#### EXERCISE BRIEF
Transcribe, word for word and without additions, each line below from the one containing "Nearest PDB structures" through the one containing "ATOM 17 C CA", both ends included.

#### SUPPLIED MATERIAL

◆ ◆ ◆ ◆ ◆ ◆ ◆

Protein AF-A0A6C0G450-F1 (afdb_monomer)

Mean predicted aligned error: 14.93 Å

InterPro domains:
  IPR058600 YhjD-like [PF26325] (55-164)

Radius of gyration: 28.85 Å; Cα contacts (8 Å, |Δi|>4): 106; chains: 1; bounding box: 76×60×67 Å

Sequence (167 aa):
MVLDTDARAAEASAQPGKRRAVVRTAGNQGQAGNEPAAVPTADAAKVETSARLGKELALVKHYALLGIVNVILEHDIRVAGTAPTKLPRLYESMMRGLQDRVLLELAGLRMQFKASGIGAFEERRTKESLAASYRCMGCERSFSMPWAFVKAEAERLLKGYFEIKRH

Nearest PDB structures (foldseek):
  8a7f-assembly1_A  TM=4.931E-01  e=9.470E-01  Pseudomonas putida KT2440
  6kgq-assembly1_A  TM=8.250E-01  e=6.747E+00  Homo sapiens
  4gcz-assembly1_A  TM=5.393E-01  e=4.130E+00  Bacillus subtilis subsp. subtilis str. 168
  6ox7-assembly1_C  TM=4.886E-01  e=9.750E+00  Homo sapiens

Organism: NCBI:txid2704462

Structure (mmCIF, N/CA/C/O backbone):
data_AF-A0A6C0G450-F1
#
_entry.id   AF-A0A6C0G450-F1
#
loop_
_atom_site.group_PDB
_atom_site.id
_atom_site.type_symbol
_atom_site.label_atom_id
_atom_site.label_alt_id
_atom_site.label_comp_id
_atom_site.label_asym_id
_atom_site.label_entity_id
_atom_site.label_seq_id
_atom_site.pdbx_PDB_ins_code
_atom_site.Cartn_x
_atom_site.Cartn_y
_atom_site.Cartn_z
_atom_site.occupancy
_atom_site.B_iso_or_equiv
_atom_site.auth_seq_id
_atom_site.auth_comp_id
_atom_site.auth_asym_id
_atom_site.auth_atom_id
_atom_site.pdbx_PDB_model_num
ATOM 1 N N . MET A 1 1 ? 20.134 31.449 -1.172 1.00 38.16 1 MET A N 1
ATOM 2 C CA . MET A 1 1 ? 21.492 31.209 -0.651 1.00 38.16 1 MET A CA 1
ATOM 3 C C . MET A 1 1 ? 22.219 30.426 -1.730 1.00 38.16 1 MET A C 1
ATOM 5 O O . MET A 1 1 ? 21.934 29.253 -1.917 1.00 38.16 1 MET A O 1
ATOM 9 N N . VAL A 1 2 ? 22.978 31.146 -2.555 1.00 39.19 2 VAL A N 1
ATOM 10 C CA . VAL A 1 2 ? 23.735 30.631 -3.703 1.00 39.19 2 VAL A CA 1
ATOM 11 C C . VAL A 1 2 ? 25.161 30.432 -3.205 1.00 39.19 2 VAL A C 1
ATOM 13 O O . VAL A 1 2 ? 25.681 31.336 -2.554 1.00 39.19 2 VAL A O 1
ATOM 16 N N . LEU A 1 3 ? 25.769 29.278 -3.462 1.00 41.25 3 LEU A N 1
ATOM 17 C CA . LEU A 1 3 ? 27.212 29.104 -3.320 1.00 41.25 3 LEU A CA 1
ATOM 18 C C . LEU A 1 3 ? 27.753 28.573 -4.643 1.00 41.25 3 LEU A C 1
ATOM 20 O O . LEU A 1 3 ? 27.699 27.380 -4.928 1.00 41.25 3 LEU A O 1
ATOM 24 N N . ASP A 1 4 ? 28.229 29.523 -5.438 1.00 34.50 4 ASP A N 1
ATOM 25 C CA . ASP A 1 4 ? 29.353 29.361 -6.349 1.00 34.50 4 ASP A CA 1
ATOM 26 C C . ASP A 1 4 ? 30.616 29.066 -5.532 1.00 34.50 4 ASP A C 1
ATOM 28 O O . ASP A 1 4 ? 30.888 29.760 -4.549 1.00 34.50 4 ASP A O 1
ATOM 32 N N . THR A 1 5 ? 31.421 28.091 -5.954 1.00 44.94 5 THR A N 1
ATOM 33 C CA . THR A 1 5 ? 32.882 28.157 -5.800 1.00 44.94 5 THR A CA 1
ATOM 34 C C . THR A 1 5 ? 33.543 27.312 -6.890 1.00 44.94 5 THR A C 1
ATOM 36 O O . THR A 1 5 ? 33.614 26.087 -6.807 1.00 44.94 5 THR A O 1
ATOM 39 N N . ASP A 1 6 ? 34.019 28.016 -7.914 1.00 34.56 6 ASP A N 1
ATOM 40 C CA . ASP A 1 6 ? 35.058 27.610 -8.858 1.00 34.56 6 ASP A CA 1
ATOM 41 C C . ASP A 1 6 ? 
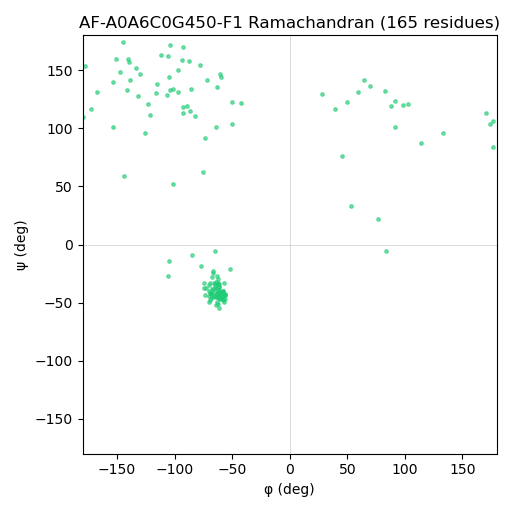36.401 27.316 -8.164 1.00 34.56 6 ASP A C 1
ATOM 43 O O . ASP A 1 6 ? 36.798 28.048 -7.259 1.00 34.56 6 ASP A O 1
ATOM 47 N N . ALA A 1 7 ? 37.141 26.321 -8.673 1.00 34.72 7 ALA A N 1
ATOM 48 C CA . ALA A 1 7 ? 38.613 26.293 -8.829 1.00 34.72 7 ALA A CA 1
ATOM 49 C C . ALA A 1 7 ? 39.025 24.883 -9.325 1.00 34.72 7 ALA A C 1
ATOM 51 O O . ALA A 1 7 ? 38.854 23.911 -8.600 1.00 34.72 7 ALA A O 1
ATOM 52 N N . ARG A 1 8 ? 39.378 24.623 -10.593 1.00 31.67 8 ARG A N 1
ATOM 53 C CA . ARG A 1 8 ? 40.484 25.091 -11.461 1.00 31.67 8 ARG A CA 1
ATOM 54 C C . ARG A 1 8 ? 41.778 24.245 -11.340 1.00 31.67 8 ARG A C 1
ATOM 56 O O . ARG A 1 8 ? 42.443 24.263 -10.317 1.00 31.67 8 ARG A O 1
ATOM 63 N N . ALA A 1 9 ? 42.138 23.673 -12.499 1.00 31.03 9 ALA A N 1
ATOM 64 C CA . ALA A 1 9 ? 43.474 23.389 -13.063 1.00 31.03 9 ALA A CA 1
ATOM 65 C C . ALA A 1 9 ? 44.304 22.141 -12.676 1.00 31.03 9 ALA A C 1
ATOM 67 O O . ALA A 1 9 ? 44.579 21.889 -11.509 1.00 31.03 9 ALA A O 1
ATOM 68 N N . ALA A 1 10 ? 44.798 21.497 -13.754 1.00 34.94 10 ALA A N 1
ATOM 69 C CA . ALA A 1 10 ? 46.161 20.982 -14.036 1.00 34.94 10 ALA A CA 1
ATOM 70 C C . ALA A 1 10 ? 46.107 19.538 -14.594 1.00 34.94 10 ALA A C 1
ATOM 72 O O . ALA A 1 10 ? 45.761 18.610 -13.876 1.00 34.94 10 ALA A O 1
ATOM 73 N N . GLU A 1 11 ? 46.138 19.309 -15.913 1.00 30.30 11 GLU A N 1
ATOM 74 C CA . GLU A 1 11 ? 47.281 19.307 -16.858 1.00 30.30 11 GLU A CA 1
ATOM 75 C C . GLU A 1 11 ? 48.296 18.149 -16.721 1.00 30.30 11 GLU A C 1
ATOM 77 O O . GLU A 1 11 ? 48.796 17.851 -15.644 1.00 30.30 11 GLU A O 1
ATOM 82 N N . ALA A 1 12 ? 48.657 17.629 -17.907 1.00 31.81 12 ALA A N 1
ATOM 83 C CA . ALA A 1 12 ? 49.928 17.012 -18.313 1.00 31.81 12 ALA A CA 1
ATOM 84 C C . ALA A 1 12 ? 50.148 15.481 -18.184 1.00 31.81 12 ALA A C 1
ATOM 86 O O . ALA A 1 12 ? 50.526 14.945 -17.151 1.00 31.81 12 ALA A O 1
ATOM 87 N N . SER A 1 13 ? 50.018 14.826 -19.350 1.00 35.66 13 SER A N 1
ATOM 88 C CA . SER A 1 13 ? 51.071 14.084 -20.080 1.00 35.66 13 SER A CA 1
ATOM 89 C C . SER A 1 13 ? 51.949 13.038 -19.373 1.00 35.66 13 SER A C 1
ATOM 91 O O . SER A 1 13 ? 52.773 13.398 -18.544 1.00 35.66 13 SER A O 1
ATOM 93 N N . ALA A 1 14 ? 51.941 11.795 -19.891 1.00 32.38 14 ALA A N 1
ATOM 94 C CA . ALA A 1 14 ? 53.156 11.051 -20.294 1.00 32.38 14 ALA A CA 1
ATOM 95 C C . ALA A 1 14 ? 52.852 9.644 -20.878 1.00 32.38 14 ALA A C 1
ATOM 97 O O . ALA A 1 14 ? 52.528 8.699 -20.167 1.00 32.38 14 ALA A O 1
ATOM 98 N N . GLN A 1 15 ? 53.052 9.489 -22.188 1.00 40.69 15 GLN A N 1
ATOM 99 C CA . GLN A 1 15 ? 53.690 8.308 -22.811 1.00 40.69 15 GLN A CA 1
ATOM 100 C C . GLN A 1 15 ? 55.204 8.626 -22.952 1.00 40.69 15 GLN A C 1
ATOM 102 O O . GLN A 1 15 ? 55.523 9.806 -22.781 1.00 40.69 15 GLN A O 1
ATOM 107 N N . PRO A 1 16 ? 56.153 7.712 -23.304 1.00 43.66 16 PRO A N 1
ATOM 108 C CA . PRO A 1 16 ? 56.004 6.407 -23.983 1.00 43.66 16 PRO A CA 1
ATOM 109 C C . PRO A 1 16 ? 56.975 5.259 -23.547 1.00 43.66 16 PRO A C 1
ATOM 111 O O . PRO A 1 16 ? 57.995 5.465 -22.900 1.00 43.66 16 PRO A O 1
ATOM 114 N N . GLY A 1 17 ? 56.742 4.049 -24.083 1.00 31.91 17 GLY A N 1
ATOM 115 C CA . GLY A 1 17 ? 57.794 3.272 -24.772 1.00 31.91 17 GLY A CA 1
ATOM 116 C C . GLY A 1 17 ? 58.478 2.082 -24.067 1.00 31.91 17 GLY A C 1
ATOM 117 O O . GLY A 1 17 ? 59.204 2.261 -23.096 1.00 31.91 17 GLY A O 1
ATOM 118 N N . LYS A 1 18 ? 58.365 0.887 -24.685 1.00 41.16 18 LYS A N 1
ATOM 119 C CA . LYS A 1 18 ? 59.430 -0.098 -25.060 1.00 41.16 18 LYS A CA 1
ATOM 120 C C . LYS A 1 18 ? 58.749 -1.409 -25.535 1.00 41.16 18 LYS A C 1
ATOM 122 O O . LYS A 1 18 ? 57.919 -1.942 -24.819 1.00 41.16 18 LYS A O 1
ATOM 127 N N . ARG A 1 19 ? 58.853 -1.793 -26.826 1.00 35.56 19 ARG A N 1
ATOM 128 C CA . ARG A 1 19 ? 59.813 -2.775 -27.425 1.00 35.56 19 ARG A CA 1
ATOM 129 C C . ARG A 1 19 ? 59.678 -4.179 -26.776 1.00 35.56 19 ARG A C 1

◆ ◆ ◆ ◆ ◆ ◆ ◆

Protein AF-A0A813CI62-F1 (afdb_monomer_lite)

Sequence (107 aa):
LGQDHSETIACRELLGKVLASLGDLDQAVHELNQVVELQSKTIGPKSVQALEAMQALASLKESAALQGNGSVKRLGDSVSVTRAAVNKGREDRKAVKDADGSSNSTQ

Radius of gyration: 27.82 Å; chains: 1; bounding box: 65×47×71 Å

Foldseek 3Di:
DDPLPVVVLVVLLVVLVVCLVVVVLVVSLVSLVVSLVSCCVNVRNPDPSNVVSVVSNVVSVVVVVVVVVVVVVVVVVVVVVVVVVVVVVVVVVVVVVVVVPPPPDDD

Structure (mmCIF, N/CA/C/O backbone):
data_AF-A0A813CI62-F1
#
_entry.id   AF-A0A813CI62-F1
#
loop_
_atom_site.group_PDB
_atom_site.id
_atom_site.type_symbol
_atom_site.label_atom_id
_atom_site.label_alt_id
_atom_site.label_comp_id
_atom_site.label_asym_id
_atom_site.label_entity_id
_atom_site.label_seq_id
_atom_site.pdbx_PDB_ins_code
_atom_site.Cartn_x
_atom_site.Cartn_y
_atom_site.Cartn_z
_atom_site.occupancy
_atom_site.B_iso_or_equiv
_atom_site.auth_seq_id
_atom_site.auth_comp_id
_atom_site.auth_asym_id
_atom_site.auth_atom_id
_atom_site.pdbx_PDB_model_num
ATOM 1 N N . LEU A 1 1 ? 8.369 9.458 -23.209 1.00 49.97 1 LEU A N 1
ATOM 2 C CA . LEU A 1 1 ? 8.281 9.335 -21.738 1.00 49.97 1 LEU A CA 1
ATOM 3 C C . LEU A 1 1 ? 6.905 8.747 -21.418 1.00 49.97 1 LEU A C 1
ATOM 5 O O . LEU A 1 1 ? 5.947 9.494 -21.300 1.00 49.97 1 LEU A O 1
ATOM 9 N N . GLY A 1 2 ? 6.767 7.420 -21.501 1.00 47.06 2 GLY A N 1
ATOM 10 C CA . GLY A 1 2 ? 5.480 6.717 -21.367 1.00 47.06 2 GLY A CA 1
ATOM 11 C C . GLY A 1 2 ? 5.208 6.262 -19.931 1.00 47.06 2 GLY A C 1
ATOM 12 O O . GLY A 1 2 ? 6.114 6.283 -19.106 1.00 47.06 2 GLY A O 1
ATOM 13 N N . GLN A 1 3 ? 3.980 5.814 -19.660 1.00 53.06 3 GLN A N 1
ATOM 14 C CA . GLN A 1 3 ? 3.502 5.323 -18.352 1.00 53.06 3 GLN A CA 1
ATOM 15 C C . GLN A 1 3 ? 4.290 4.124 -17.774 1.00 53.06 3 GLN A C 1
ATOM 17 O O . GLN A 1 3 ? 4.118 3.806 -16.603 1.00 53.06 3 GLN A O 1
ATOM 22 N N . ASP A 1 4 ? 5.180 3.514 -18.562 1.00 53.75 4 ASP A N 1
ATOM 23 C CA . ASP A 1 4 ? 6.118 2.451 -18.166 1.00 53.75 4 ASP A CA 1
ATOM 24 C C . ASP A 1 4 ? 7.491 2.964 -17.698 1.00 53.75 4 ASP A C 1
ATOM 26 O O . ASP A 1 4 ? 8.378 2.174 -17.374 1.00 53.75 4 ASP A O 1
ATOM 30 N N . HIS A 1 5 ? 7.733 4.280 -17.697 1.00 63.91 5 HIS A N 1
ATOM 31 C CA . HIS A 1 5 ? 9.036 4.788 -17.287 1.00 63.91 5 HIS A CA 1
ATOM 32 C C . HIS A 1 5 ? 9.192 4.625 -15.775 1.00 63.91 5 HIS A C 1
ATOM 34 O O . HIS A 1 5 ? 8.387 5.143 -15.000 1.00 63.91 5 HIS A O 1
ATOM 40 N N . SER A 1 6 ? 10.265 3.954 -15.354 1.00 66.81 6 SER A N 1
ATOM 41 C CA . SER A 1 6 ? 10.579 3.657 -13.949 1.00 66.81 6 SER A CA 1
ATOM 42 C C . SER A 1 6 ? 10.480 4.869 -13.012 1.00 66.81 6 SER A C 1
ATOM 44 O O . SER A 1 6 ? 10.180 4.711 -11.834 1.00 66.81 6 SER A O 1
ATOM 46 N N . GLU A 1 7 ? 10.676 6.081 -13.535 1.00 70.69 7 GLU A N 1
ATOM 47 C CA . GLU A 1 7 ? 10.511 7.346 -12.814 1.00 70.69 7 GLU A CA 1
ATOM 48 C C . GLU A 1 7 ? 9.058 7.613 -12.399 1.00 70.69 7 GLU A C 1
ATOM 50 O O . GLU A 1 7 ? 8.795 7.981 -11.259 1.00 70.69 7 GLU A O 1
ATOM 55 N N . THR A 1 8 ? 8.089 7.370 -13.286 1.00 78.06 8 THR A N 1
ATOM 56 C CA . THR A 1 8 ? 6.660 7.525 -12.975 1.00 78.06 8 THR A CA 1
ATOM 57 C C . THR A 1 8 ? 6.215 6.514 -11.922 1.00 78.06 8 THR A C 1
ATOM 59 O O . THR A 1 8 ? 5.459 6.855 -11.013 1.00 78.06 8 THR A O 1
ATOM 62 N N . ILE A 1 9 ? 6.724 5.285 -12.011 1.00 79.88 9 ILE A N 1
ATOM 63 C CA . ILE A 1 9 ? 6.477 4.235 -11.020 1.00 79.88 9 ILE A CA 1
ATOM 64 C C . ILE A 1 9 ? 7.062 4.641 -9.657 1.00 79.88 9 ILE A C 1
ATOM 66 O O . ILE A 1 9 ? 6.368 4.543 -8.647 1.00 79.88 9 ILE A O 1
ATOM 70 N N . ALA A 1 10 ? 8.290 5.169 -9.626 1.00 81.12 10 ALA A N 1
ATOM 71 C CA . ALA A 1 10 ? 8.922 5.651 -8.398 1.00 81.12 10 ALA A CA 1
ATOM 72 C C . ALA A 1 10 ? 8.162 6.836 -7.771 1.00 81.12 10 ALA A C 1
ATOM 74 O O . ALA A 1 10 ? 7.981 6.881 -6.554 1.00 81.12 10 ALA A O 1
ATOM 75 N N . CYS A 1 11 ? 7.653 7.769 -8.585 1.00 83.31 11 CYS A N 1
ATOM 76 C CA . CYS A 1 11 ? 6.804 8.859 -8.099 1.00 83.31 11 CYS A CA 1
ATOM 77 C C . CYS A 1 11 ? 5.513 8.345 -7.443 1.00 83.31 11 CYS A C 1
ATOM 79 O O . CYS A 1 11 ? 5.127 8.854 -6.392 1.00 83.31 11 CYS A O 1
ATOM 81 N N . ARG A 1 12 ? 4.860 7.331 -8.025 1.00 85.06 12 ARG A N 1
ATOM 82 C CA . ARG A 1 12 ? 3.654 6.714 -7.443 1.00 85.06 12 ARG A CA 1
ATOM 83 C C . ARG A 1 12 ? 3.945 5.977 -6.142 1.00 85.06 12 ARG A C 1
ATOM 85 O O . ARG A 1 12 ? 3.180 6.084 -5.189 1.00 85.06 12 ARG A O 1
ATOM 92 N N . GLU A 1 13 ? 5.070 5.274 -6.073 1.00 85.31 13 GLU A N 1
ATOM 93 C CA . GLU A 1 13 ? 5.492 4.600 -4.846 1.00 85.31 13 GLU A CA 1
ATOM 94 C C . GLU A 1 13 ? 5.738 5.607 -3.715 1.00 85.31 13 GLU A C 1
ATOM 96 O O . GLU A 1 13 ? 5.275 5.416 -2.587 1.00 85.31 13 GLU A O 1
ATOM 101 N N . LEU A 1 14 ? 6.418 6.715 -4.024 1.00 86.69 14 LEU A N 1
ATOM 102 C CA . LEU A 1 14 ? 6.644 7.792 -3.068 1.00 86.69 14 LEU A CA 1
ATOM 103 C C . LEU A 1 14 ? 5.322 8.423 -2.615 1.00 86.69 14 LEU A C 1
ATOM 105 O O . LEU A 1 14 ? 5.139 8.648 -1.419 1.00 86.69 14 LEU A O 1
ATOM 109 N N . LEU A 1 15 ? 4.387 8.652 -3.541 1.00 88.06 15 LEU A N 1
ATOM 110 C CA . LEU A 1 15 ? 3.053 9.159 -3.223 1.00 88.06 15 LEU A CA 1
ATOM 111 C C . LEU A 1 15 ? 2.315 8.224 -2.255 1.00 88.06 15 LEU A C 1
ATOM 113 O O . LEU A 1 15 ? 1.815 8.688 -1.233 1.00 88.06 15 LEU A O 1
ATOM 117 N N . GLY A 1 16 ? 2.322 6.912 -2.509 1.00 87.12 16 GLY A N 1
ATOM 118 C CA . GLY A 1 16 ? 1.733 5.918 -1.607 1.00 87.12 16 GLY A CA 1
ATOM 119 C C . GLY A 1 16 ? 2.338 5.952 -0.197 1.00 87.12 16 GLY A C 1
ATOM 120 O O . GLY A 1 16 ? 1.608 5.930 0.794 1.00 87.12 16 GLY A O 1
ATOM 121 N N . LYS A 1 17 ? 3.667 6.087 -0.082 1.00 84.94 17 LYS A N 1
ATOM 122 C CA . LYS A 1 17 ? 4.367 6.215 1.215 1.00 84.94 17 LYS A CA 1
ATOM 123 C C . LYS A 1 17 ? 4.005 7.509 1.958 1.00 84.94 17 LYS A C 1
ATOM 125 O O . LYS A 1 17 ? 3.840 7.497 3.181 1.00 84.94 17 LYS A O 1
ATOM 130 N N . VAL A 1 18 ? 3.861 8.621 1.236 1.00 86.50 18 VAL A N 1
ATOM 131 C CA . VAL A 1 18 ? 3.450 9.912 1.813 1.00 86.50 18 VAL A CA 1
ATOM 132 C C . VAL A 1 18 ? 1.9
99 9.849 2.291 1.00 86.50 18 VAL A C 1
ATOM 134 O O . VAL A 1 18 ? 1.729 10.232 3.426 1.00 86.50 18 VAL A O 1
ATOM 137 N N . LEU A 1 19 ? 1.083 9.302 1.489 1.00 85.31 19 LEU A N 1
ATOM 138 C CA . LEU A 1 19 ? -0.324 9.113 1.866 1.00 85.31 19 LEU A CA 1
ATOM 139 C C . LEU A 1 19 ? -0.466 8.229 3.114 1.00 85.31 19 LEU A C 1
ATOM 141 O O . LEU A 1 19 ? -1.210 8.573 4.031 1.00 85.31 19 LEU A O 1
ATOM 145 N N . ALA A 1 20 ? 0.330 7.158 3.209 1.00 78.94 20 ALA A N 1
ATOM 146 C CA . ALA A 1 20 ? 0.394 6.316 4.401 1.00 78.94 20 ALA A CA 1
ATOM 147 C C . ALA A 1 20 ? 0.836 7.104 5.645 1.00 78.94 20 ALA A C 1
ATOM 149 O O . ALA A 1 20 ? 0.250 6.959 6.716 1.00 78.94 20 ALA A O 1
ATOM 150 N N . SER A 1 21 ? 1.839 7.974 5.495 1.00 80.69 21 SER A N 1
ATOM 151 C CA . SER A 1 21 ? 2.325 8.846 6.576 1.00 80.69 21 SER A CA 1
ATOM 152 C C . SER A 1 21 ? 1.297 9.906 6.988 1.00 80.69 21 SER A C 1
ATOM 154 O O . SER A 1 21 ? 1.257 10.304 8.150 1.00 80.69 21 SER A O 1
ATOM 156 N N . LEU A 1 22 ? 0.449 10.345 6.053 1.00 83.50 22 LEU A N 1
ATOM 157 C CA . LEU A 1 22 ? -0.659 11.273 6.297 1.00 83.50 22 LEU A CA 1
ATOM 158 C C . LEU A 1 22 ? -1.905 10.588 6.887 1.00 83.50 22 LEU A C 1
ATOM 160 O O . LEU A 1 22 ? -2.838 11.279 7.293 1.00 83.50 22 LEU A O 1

◆ ◆ ◆ ◆ ◆ ◆ ◆

#### ANSWER FOR THE TASK
Nearest PDB structures (foldseek):
  8a7f-assembly1_A  TM=4.931E-01  e=9.470E-01  Pseudomonas putida KT2440
  6kgq-assembly1_A  TM=8.250E-01  e=6.747E+00  Homo sapiens
  4gcz-assembly1_A  TM=5.393E-01  e=4.130E+00  Bacillus subtilis subsp. subtilis str. 168
  6ox7-assembly1_C  TM=4.886E-01  e=9.750E+00  Homo sapiens

Organism: NCBI:txid2704462

Structure (mmCIF, N/CA/C/O backbone):
data_AF-A0A6C0G450-F1
#
_entry.id   AF-A0A6C0G450-F1
#
loop_
_atom_site.group_PDB
_atom_site.id
_atom_site.type_symbol
_atom_site.label_atom_id
_atom_site.label_alt_id
_atom_site.label_comp_id
_atom_site.label_asym_id
_atom_site.label_entity_id
_atom_site.label_seq_id
_atom_site.pdbx_PDB_ins_code
_atom_site.Cartn_x
_atom_site.Cartn_y
_atom_site.Cartn_z
_atom_site.occupancy
_atom_site.B_iso_or_equiv
_atom_site.auth_seq_id
_atom_site.auth_comp_id
_atom_site.auth_asym_id
_atom_site.auth_atom_id
_atom_site.pdbx_PDB_model_num
ATOM 1 N N . MET A 1 1 ? 20.134 31.449 -1.172 1.00 38.16 1 MET A N 1
ATOM 2 C CA . MET A 1 1 ? 21.492 31.209 -0.651 1.00 38.16 1 MET A CA 1
ATOM 3 C C . MET A 1 1 ? 22.219 30.426 -1.730 1.00 38.16 1 MET A C 1
ATOM 5 O O . MET A 1 1 ? 21.934 29.253 -1.917 1.00 38.16 1 MET A O 1
ATOM 9 N N . VAL A 1 2 ? 22.978 31.146 -2.555 1.00 39.19 2 VAL A N 1
ATOM 10 C CA . VAL A 1 2 ? 23.735 30.631 -3.703 1.00 39.19 2 VAL A CA 1
ATOM 11 C C . VAL A 1 2 ? 25.161 30.432 -3.205 1.00 39.19 2 VAL A C 1
ATOM 13 O O . VAL A 1 2 ? 25.681 31.336 -2.554 1.00 39.19 2 VAL A O 1
ATOM 16 N N . LEU A 1 3 ? 25.769 29.278 -3.462 1.00 41.25 3 LEU A N 1
ATOM 17 C CA . LEU A 1 3 ? 27.212 29.104 -3.320 1.00 41.25 3 LEU A CA 1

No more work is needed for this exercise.